2. Tissue print of prostate biopsy: a novel tool in the diagnostic procedure of prostate cancer

Author

Patrizia Sanità, Carlo Vicentini, Gianna Pace, Adriano Angelucci, and Mauro Bologna

Subjects

Core needle, PCA3, Male, Pathology, medicine.medical_specialty, Prostate biopsy, Histology, Biopsy, Sensitivity and Specificity, Pathology and Forensic Medicine, Prostate cancer, Prostate, medicine, Biomarkers, Tumor, lcsh:Pathology, Humans, Tumor Markers, Diagnostic Techniques and Procedures, Aged, Retrospective Studies, medicine.diagnostic_test, business.industry, Research, Biopsy, Needle, Collodion, Prostatic Neoplasms, General Medicine, Gold standard (test), Middle Aged, medicine.disease, Prostate Pathology, medicine.anatomical_structure, Matrix Metalloproteinase 9, Immunohistochemistry, Matrix Metalloproteinase 2, business, lcsh:RB1-214

Abstract

Background Nowadays, the histological examination of prostate core needle biopsies is still regarded as the gold standard in the diagnosis of prostate cancer (PCa).

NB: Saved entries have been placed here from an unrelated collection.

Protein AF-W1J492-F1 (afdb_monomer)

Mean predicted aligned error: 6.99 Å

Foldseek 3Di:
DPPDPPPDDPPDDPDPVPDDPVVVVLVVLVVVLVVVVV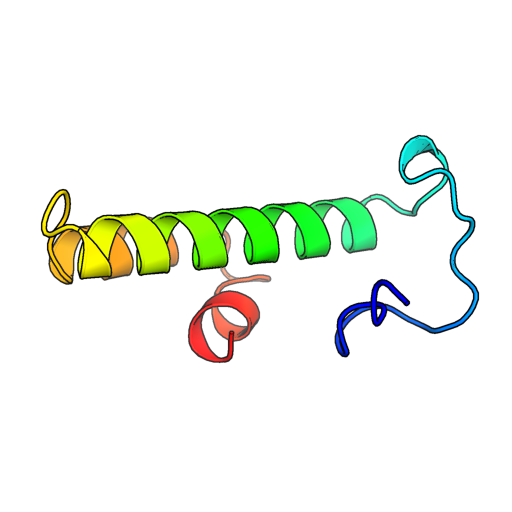CVVVVVDHVVVVVVVLVPPPPVCSVVSVVD

Radius of gyration: 13.33 Å; Cα contacts (8 Å, |Δi|>4): 28; chains: 1; bounding box: 33×20×30 Å

Structure (mmCIF, N/CA/C/O backbone):
data_AF-W1J492-F1
#
_entry.id   AF-W1J492-F1
#
loop_
_atom_site.group_PDB
_atom_site.id
_atom_site.type_symbol
_atom_site.label_atom_id
_atom_site.label_alt_id
_atom_site.label_comp_id
_atom_site.label_asym_id
_atom_site.label_entity_id
_atom_site.label_seq_id
_atom_site.pdbx_PDB_ins_code
_atom_site.Cartn_x
_atom_site.Cartn_y
_atom_site.Cartn_z
_atom_site.occupancy
_atom_site.B_iso_or_equiv
_atom_site.auth_seq_id
_atom_site.auth_comp_id
_atom_site.auth_asym_id
_atom_site.auth_atom_id
_atom_site.pdbx_PDB_model_num
ATOM 1 N N . MET A 1 1 ? 15.533 -13.854 4.525 1.00 38.84 1 MET A N 1
ATOM 2 C CA . MET A 1 1 ? 15.576 -13.367 3.128 1.00 38.84 1 MET A CA 1
ATOM 3 C C . MET A 1 1 ? 14.343 -12.504 2.929 1.00 38.84 1 MET A C 1
ATOM 5 O O . MET A 1 1 ? 13.281 -12.935 3.354 1.00 38.84 1 MET A O 1
ATOM 9 N N . LYS A 1 2 ? 14.464 -11.269 2.416 1.00 50.03 2 LYS A N 1
ATOM 10 C CA . LYS A 1 2 ? 13.271 -10.495 2.038 1.00 50.03 2 LYS A CA 1
ATOM 11 C C . LYS A 1 2 ? 12.680 -11.217 0.835 1.00 50.03 2 LYS A C 1
ATOM 13 O O . LYS A 1 2 ? 13.226 -11.085 -0.255 1.00 50.03 2 LYS A O 1
ATOM 18 N N . THR A 1 3 ? 11.677 -12.059 1.066 1.00 55.94 3 THR A N 1
ATOM 19 C CA . THR A 1 3 ? 10.904 -12.674 -0.008 1.00 55.94 3 THR A CA 1
ATOM 20 C C . THR A 1 3 ? 10.414 -11.526 -0.866 1.00 55.94 3 THR A C 1
ATOM 22 O O . THR A 1 3 ? 9.747 -10.616 -0.374 1.00 55.94 3 THR A O 1
ATOM 25 N N . GLN A 1 4 ? 10.894 -11.484 -2.100 1.00 63.09 4 GLN A N 1
ATOM 26 C CA . GLN A 1 4 ? 10.400 -10.534 -3.069 1.00 63.09 4 GLN A CA 1
ATOM 27 C C . GLN A 1 4 ? 8.898 -10.780 -3.198 1.00 63.09 4 GLN A C 1
ATOM 29 O O . GLN A 1 4 ? 8.497 -11.932 -3.329 1.00 63.09 4 GLN A O 1
ATOM 34 N N . SER A 1 5 ? 8.086 -9.732 -3.071 1.00 70.06 5 SER A N 1
ATOM 35 C CA . SER A 1 5 ? 6.636 -9.893 -3.057 1.00 70.06 5 SER A CA 1
ATOM 36 C C . SER A 1 5 ? 6.154 -10.575 -4.340 1.00 70.06 5 SER A C 1
ATOM 38 O O . SER A 1 5 ? 6.647 -10.246 -5.420 1.00 70.06 5 SER A O 1
ATOM 40 N N . ASP A 1 6 ? 5.184 -11.485 -4.231 1.00 75.25 6 ASP A N 1
ATOM 41 C CA . ASP A 1 6 ? 4.772 -12.394 -5.318 1.00 75.25 6 ASP A CA 1
ATOM 42 C C . ASP A 1 6 ? 4.299 -11.676 -6.597 1.00 75.25 6 ASP A C 1
ATOM 44 O O . ASP A 1 6 ? 4.305 -12.238 -7.689 1.00 75.25 6 ASP A O 1
ATOM 48 N N . TYR A 1 7 ? 3.922 -10.402 -6.482 1.00 76.38 7 TYR A N 1
ATOM 49 C CA . TYR A 1 7 ? 3.484 -9.552 -7.589 1.00 76.38 7 TYR A CA 1
ATOM 50 C C . TYR A 1 7 ? 4.620 -8.850 -8.357 1.00 76.38 7 TYR A C 1
ATOM 52 O O . TYR A 1 7 ? 4.348 -8.113 -9.316 1.00 76.38 7 TYR A O 1
ATOM 60 N N . LEU A 1 8 ? 5.875 -9.026 -7.929 1.00 84.38 8 LEU A N 1
ATOM 61 C CA . LEU A 1 8 ? 7.070 -8.490 -8.580 1.00 84.38 8 LEU A CA 1
ATOM 62 C C . LEU A 1 8 ? 7.834 -9.605 -9.311 1.00 84.38 8 LEU A C 1
ATOM 64 O O . LEU A 1 8 ? 8.090 -10.653 -8.720 1.00 84.38 8 LEU A O 1
ATOM 68 N N . PRO A 1 9 ? 8.292 -9.379 -10.555 1.00 82.69 9 PRO A N 1
ATOM 69 C CA . PRO A 1 9 ? 9.003 -10.394 -11.330 1.00 82.69 9 PRO A CA 1
ATOM 70 C C . PRO A 1 9 ? 10.376 -10.713 -10.742 1.00 82.69 9 PRO A C 1
ATOM 72 O O . PRO A 1 9 ? 11.151 -9.807 -10.425 1.00 82.69 9 PRO A O 1
ATOM 75 N N . ALA A 1 10 ? 10.704 -12.000 -10.628 1.00 80.75 10 ALA A N 1
ATOM 76 C CA . ALA A 1 10 ? 12.010 -12.446 -10.149 1.00 80.75 10 ALA A CA 1
ATOM 77 C C . ALA A 1 10 ? 13.159 -11.823 -10.967 1.00 80.75 10 ALA A C 1
ATOM 79 O O . ALA A 1 10 ? 13.058 -11.660 -12.181 1.00 80.75 10 ALA A O 1
ATOM 80 N N . GLY A 1 11 ? 14.263 -11.484 -10.295 1.00 83.25 11 GLY A N 1
ATOM 81 C CA . GLY A 1 11 ? 15.458 -10.934 -10.948 1.00 83.25 11 GLY A CA 1
ATOM 82 C C . GLY A 1 11 ? 15.496 -9.408 -11.071 1.00 83.25 11 GLY A C 1
ATOM 83 O O . GLY A 1 11 ? 16.385 -8.879 -11.736 1.00 83.25 11 GLY A O 1
ATOM 84 N N . LEU A 1 12 ? 14.583 -8.681 -10.416 1.00 83.56 12 LEU A N 1
ATOM 85 C CA . LEU A 1 12 ? 14.708 -7.229 -10.293 1.00 83.56 12 LEU A CA 1
ATOM 86 C C . LEU A 1 12 ? 16.002 -6.846 -9.551 1.00 83.56 12 LEU A C 1
ATOM 88 O O . LEU A 1 12 ? 16.386 -7.509 -8.582 1.00 83.56 12 LEU A O 1
ATOM 92 N N . PRO A 1 13 ? 16.677 -5.757 -9.964 1.00 85.00 13 PRO A N 1
ATOM 93 C CA . PRO A 1 13 ? 17.899 -5.317 -9.308 1.00 85.00 13 PRO A CA 1
ATOM 94 C C . PRO A 1 13 ? 17.610 -4.916 -7.859 1.00 85.00 13 PRO A C 1
ATOM 96 O O . PRO A 1 13 ? 16.549 -4.382 -7.551 1.00 85.00 13 PRO A O 1
ATOM 99 N N . HIS A 1 14 ? 18.574 -5.103 -6.954 1.00 83.00 14 HIS A N 1
ATOM 100 C CA . HIS A 1 14 ? 18.389 -4.726 -5.546 1.00 83.00 14 HIS A CA 1
ATOM 101 C C . HIS A 1 14 ? 18.077 -3.228 -5.372 1.00 83.00 14 HIS A C 1
ATOM 103 O O . HIS A 1 14 ? 17.332 -2.831 -4.475 1.00 83.00 14 HIS A O 1
ATOM 109 N N . ASN A 1 15 ? 18.631 -2.388 -6.251 1.00 87.69 15 ASN A N 1
ATOM 110 C CA . ASN A 1 15 ? 18.350 -0.961 -6.262 1.00 87.69 15 ASN A CA 1
ATOM 111 C C . ASN A 1 15 ? 16.971 -0.678 -6.883 1.00 87.69 15 ASN A C 1
ATOM 113 O O . ASN A 1 15 ? 16.813 -0.681 -8.104 1.00 87.69 15 ASN A O 1
ATOM 117 N N . ARG A 1 16 ? 16.001 -0.342 -6.025 1.00 84.19 16 ARG A N 1
ATOM 118 C CA . ARG A 1 16 ? 14.634 0.055 -6.405 1.00 84.19 16 ARG A CA 1
ATOM 119 C C . ARG A 1 16 ? 14.582 1.269 -7.330 1.00 84.19 16 ARG A C 1
ATOM 121 O O . ARG A 1 16 ? 13.649 1.397 -8.110 1.00 84.19 16 ARG A O 1
ATOM 128 N N . GLY A 1 17 ? 15.581 2.154 -7.283 1.00 87.44 17 GLY A N 1
ATOM 129 C CA . GLY A 1 17 ? 15.667 3.309 -8.181 1.00 87.44 17 GLY A CA 1
ATOM 130 C C . GLY A 1 17 ? 15.845 2.925 -9.653 1.00 87.44 17 GLY A C 1
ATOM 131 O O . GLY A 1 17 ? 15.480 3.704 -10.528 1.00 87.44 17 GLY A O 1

We investigated if the tissue print of core needle biopsy (biopsy print) could be used as adjunctive molecular investigative procedures in conjunction with routine histological examination of biopsy to improve PCa diagnosis. Methods The direct contact of PCa core biopsy to nitrocellulose membrane resulted in the release of a cellular micropeel that was used for downstream analytical procedures. Results By zymogram print-phoresis we demonstrated that matrix metalloproteases MMP-2 and MMP-9 could be visualized in biopsy prints and that the gelatinolytic activity was positively correlated with immunohistochemistry analysis of the same markers in matched bioptic specimens. Moreover, we compared the ability to detect the PCa-associated hypermethylation of GSTP1 promoter in DNA extracted from biopsy prints with those of the corresponding core needle biopsies. Biopsy prints demonstrated the same specificity of biopsies in detecting PCa (50%) while the sensitivity and the positive predictive value were lower than biopsies (56% vs 78% and 63% vs 70%, respectively). Conclusions Biopsy print, combining a molecular point of view to the routinely hystopathological analysis of prostate biopsies, should be a useful tool to improve the diagnosis of PCa.